In a fiery speech Tuesday, the head of the Centers for Medicare & Medicaid Services top official issued a “call to action” to providers and said the healthcare industry’s status quo is no longer acceptable.

Administrator Seema Verma highlighted the industry’s new Patient-Driven Payment Model — along with similar reimbursement changes for home health and labs — as ways to transform the payment system, but said further reform is needed. She noted during the CMS Quality Conference that these are first steps to move SNFs and other providers toward a more “outcomes-based system.”

Only 14% of all healthcare providers are in value-based agreements, which needs to “speed up,” she said.

“We will go further, as our system needs to realign payment incentives to pay for the results we desire,” she told attendees in Baltimore. “When providers have responsibility for managing a budget and their reimbursement is tied to the results they produce, they will be incentivized to find innovative ways to keep people healthy and lower costs.”

Previewing what’s on the horizon, she pointed to CMS’ announcement this week that it’s launched a new app to allow beneficiaries to more easily determine what Medicare covers. Verma said eMedicare will eventually allow beneficiaries to compare quality ratings “across all types of care settings, instead of having to look across 10 different sites that exist today.”  

The CMS chief also lambasted overly burdensome measurements in the industry.
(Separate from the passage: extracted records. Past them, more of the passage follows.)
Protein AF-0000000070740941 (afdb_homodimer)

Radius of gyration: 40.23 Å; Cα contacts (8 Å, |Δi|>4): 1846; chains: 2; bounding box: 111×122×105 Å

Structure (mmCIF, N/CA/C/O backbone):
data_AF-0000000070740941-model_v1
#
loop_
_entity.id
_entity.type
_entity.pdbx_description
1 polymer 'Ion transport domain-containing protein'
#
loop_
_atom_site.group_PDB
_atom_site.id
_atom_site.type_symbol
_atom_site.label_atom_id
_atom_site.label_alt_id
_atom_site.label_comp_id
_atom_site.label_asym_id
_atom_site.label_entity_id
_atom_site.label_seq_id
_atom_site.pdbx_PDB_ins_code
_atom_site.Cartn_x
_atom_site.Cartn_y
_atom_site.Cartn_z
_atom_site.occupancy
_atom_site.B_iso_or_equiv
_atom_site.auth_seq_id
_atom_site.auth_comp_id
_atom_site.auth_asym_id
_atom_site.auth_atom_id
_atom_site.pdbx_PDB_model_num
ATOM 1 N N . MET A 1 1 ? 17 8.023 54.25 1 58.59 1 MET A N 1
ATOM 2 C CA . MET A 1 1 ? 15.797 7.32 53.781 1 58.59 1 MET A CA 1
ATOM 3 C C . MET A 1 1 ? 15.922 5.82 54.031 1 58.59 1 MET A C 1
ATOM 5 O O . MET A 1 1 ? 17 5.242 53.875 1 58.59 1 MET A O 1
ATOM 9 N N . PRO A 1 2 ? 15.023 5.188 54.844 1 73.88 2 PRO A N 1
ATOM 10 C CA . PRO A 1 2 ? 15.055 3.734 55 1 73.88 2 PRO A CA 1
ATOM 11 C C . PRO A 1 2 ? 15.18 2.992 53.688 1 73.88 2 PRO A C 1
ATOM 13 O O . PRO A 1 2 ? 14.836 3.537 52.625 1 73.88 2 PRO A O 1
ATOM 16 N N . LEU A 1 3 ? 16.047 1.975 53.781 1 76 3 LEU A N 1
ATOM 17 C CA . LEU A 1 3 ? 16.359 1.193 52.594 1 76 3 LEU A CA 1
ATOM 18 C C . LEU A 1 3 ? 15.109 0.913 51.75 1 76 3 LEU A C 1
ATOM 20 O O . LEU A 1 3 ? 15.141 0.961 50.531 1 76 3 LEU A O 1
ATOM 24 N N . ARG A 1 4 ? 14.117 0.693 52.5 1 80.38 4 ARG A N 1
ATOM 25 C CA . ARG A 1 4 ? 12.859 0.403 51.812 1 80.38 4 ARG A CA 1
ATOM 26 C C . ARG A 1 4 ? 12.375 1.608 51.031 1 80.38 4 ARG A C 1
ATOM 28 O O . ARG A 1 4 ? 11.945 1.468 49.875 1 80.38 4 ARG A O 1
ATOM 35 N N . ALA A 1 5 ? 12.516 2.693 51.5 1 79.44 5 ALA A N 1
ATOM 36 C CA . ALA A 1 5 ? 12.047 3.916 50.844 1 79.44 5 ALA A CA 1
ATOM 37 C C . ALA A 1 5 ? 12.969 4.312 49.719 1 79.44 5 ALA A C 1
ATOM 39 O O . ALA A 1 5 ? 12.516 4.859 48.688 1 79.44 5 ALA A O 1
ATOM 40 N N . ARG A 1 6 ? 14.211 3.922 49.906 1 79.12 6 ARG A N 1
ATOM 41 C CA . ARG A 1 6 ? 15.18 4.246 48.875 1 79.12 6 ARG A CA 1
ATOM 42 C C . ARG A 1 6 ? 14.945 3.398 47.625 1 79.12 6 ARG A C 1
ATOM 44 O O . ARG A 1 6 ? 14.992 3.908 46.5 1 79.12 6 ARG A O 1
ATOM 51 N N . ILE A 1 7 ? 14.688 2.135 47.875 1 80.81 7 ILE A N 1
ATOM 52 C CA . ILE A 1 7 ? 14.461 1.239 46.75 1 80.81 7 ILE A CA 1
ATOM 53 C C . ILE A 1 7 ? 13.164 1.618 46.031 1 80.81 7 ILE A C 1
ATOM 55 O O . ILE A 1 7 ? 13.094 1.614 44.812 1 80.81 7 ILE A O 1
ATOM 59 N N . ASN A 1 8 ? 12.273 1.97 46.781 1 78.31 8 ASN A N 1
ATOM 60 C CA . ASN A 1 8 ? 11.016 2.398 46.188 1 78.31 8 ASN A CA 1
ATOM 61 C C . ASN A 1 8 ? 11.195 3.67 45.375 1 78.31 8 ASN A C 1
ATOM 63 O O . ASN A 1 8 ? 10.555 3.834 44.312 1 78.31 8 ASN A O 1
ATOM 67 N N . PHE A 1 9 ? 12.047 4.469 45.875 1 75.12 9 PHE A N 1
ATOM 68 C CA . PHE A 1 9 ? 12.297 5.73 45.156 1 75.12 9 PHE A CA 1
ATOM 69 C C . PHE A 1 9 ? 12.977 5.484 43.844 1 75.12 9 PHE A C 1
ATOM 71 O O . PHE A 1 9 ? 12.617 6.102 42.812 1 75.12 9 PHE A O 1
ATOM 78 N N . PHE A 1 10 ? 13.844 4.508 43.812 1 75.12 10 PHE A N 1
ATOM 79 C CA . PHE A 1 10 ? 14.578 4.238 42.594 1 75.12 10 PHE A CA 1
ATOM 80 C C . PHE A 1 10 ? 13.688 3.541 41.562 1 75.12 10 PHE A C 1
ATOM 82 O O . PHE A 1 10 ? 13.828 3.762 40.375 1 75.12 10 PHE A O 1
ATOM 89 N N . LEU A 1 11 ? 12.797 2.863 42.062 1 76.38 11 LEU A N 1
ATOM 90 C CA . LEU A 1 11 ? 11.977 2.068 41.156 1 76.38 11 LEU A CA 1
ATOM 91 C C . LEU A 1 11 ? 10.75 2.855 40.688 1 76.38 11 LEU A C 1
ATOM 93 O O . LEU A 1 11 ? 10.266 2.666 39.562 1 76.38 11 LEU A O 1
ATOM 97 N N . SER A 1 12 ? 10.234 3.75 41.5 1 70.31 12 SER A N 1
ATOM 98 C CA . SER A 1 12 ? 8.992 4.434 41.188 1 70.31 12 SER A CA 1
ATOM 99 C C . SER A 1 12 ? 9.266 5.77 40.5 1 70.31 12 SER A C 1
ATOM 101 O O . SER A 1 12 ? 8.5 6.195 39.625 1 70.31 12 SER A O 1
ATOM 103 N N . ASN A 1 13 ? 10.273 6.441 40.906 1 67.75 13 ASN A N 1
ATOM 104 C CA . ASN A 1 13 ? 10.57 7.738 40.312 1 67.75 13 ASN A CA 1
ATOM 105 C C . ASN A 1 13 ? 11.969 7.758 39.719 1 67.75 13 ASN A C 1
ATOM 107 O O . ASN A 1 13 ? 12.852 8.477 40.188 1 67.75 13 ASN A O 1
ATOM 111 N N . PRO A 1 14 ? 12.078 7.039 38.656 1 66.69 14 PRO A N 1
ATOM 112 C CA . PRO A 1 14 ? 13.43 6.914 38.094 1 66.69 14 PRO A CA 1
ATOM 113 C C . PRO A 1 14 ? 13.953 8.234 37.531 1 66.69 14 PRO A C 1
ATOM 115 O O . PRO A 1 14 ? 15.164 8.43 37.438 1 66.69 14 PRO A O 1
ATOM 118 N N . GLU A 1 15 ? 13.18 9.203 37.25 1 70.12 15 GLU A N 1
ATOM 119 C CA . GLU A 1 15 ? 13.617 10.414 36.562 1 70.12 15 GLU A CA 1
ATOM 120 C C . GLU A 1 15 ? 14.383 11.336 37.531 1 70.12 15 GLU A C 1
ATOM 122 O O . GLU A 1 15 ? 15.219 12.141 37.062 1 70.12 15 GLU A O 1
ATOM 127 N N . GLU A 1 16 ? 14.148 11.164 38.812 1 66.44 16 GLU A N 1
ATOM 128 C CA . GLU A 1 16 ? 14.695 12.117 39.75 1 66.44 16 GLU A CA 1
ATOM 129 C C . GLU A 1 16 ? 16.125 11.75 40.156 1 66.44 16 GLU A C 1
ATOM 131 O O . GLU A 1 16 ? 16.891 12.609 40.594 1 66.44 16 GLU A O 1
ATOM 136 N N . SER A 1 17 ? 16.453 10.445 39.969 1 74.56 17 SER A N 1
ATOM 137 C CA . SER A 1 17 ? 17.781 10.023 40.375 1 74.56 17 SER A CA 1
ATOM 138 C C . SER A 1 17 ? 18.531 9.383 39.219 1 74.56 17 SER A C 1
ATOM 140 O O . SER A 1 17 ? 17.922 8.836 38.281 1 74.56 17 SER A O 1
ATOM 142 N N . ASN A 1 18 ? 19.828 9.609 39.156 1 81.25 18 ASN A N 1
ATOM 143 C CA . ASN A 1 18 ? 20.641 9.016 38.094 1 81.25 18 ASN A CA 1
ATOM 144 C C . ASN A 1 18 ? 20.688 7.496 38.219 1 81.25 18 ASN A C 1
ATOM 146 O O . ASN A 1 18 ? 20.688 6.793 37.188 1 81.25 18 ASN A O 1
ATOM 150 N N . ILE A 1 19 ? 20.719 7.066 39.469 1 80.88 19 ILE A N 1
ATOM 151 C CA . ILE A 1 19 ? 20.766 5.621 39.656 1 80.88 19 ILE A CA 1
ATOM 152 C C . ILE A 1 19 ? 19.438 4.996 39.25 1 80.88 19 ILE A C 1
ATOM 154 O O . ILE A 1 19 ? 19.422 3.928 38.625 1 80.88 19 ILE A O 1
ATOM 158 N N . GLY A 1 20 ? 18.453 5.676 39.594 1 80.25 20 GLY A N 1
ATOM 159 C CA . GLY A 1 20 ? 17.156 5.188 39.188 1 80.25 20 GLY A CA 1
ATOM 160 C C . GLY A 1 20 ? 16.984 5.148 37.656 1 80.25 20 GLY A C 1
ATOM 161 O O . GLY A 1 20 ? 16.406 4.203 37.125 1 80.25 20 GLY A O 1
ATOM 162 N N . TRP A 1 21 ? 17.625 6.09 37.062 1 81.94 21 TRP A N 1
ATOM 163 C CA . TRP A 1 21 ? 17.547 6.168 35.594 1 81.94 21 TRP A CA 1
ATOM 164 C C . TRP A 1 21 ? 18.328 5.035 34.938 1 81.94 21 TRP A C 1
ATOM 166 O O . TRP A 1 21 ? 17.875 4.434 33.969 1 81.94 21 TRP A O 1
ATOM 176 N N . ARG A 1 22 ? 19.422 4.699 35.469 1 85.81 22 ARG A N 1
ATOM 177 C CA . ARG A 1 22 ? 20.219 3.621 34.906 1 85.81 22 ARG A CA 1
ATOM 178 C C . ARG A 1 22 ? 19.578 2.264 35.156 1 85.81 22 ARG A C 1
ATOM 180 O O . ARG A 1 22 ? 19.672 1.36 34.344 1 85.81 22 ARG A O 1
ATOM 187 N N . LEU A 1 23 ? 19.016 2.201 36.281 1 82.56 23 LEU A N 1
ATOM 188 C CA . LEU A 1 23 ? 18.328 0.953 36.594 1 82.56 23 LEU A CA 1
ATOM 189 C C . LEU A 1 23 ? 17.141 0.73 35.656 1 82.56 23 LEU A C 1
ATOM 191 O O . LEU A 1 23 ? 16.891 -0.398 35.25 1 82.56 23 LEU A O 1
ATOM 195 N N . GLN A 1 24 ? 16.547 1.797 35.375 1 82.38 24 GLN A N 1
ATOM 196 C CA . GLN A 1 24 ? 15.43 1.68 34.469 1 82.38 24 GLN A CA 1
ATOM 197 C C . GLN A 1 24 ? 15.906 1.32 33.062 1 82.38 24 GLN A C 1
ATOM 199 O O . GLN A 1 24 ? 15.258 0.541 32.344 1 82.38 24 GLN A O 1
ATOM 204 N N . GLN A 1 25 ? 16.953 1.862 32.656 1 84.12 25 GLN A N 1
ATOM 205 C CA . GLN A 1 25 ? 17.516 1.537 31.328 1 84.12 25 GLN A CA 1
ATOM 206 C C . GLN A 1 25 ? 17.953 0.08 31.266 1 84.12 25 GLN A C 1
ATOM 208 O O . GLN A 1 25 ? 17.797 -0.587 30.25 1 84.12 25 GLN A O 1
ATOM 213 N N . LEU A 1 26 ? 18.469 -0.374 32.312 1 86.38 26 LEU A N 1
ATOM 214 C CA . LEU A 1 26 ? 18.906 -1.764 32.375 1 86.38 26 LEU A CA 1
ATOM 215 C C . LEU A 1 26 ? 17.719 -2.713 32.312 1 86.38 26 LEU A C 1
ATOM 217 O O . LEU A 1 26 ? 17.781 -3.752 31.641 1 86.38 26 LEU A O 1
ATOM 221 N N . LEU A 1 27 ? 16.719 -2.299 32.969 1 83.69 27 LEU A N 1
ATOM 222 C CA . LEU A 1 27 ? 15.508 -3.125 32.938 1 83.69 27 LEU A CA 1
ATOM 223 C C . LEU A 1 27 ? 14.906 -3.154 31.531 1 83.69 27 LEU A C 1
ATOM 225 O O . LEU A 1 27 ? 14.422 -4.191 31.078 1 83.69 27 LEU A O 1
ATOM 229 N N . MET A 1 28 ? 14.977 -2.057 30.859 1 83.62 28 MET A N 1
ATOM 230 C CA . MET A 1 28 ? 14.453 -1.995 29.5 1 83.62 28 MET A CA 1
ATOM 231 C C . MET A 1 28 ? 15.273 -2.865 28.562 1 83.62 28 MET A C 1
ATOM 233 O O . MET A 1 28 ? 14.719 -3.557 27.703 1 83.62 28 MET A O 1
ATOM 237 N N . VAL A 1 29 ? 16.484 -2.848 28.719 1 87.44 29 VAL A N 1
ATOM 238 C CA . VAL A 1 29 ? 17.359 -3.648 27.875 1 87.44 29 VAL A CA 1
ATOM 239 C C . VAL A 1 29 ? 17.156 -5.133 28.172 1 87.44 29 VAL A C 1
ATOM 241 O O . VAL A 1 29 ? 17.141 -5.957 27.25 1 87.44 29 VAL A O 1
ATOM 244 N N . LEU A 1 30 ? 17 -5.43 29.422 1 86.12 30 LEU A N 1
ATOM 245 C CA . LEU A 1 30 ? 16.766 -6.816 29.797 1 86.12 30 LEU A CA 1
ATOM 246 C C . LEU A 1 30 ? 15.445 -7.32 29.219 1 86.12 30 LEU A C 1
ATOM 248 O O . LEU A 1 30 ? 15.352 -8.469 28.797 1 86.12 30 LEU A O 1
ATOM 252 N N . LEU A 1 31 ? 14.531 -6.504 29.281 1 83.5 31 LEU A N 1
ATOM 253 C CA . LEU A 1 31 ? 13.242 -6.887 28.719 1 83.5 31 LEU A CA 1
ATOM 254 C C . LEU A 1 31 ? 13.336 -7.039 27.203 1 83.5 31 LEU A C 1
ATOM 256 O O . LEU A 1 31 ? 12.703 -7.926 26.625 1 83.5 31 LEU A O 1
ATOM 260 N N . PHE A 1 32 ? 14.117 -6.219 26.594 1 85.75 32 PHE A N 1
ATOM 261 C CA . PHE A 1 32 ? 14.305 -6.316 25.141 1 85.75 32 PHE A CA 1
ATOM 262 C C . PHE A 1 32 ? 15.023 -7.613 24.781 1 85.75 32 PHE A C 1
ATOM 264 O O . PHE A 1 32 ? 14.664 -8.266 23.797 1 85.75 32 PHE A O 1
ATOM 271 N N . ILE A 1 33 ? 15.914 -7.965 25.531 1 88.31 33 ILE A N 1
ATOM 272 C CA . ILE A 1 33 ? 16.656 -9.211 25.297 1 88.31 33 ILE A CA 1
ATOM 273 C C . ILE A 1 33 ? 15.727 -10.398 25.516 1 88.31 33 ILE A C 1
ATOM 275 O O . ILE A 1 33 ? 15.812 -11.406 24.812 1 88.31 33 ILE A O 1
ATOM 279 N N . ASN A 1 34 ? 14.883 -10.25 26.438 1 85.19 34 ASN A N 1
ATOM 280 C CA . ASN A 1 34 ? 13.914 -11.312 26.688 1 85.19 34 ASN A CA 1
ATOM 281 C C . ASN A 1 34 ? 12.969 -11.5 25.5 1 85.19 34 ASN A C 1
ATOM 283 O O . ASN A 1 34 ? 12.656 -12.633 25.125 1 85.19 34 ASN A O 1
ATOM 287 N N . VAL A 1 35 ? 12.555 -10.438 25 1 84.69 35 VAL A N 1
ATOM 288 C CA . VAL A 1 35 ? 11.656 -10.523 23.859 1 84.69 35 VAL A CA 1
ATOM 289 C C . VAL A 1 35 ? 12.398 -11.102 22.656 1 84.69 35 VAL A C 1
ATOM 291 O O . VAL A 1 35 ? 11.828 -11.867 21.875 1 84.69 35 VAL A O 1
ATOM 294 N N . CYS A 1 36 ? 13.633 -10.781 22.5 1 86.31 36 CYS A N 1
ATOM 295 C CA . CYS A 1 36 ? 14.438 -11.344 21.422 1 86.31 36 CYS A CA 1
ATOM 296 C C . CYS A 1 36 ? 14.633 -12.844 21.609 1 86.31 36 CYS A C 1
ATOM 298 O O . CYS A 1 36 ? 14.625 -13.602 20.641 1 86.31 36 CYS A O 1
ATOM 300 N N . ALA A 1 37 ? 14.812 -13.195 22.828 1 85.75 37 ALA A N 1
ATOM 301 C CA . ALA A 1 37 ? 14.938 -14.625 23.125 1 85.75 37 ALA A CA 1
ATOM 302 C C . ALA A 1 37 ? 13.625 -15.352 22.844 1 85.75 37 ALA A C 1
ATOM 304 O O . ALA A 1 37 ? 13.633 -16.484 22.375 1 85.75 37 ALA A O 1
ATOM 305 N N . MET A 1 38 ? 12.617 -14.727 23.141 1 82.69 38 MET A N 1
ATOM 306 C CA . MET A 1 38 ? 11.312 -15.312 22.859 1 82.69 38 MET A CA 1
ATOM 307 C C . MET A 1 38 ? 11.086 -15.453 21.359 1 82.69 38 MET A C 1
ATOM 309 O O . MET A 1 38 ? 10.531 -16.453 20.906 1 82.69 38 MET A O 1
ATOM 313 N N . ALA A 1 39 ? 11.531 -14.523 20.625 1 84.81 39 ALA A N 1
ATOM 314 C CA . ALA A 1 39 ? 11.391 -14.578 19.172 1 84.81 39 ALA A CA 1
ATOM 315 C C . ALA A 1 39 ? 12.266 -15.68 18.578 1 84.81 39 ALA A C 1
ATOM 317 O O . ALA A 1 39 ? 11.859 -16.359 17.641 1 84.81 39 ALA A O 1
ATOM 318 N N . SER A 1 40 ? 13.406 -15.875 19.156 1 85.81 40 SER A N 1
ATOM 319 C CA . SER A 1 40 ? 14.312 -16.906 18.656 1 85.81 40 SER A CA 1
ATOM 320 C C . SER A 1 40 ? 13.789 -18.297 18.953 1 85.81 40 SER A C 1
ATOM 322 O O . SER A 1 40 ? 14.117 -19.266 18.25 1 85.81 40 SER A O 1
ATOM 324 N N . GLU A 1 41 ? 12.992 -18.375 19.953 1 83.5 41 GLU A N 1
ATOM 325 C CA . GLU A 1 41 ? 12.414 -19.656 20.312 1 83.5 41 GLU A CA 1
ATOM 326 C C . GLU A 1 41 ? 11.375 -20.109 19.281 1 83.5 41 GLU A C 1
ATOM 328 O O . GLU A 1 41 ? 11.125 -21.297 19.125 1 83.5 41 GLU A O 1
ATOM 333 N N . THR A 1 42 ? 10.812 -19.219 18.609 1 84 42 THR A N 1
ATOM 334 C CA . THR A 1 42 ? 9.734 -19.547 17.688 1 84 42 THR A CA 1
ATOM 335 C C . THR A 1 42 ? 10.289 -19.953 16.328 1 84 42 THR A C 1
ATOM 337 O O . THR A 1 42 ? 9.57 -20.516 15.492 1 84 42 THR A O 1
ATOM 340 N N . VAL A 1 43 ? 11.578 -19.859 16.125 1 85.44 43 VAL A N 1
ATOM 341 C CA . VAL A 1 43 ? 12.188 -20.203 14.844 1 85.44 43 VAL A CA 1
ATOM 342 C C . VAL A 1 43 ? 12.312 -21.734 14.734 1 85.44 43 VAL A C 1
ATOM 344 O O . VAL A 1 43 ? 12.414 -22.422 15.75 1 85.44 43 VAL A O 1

Officials are developing a “next generation set of measures” that are more dynamic and can allow patients to easily identify high-value providers.

“I can tell you that creating hundreds of measures — which evaluate processes not outcomes, which create complex reporting requirements that drive up costs — is not the way,” she said. “Those are not the results we want, it’s not helpful to patients and it’s not helpful to providers.”

Verma added that, as CMS moves toward more innovative payment models, it also must adopt better strategies to root out fraud. She said her agency is working on advanced data analytics tools to help review more claims and better address what it’s found to be high-fraud areas.

“The reality is that the old-fashioned way of approaching program integrity has only allowed us to review less than two-tenths of a percent of the over 1 billion claims that Medicare processes every year,” she said. “And as we move towards innovative payment models, we need to adopt a modern, smarter program integrity strategy.”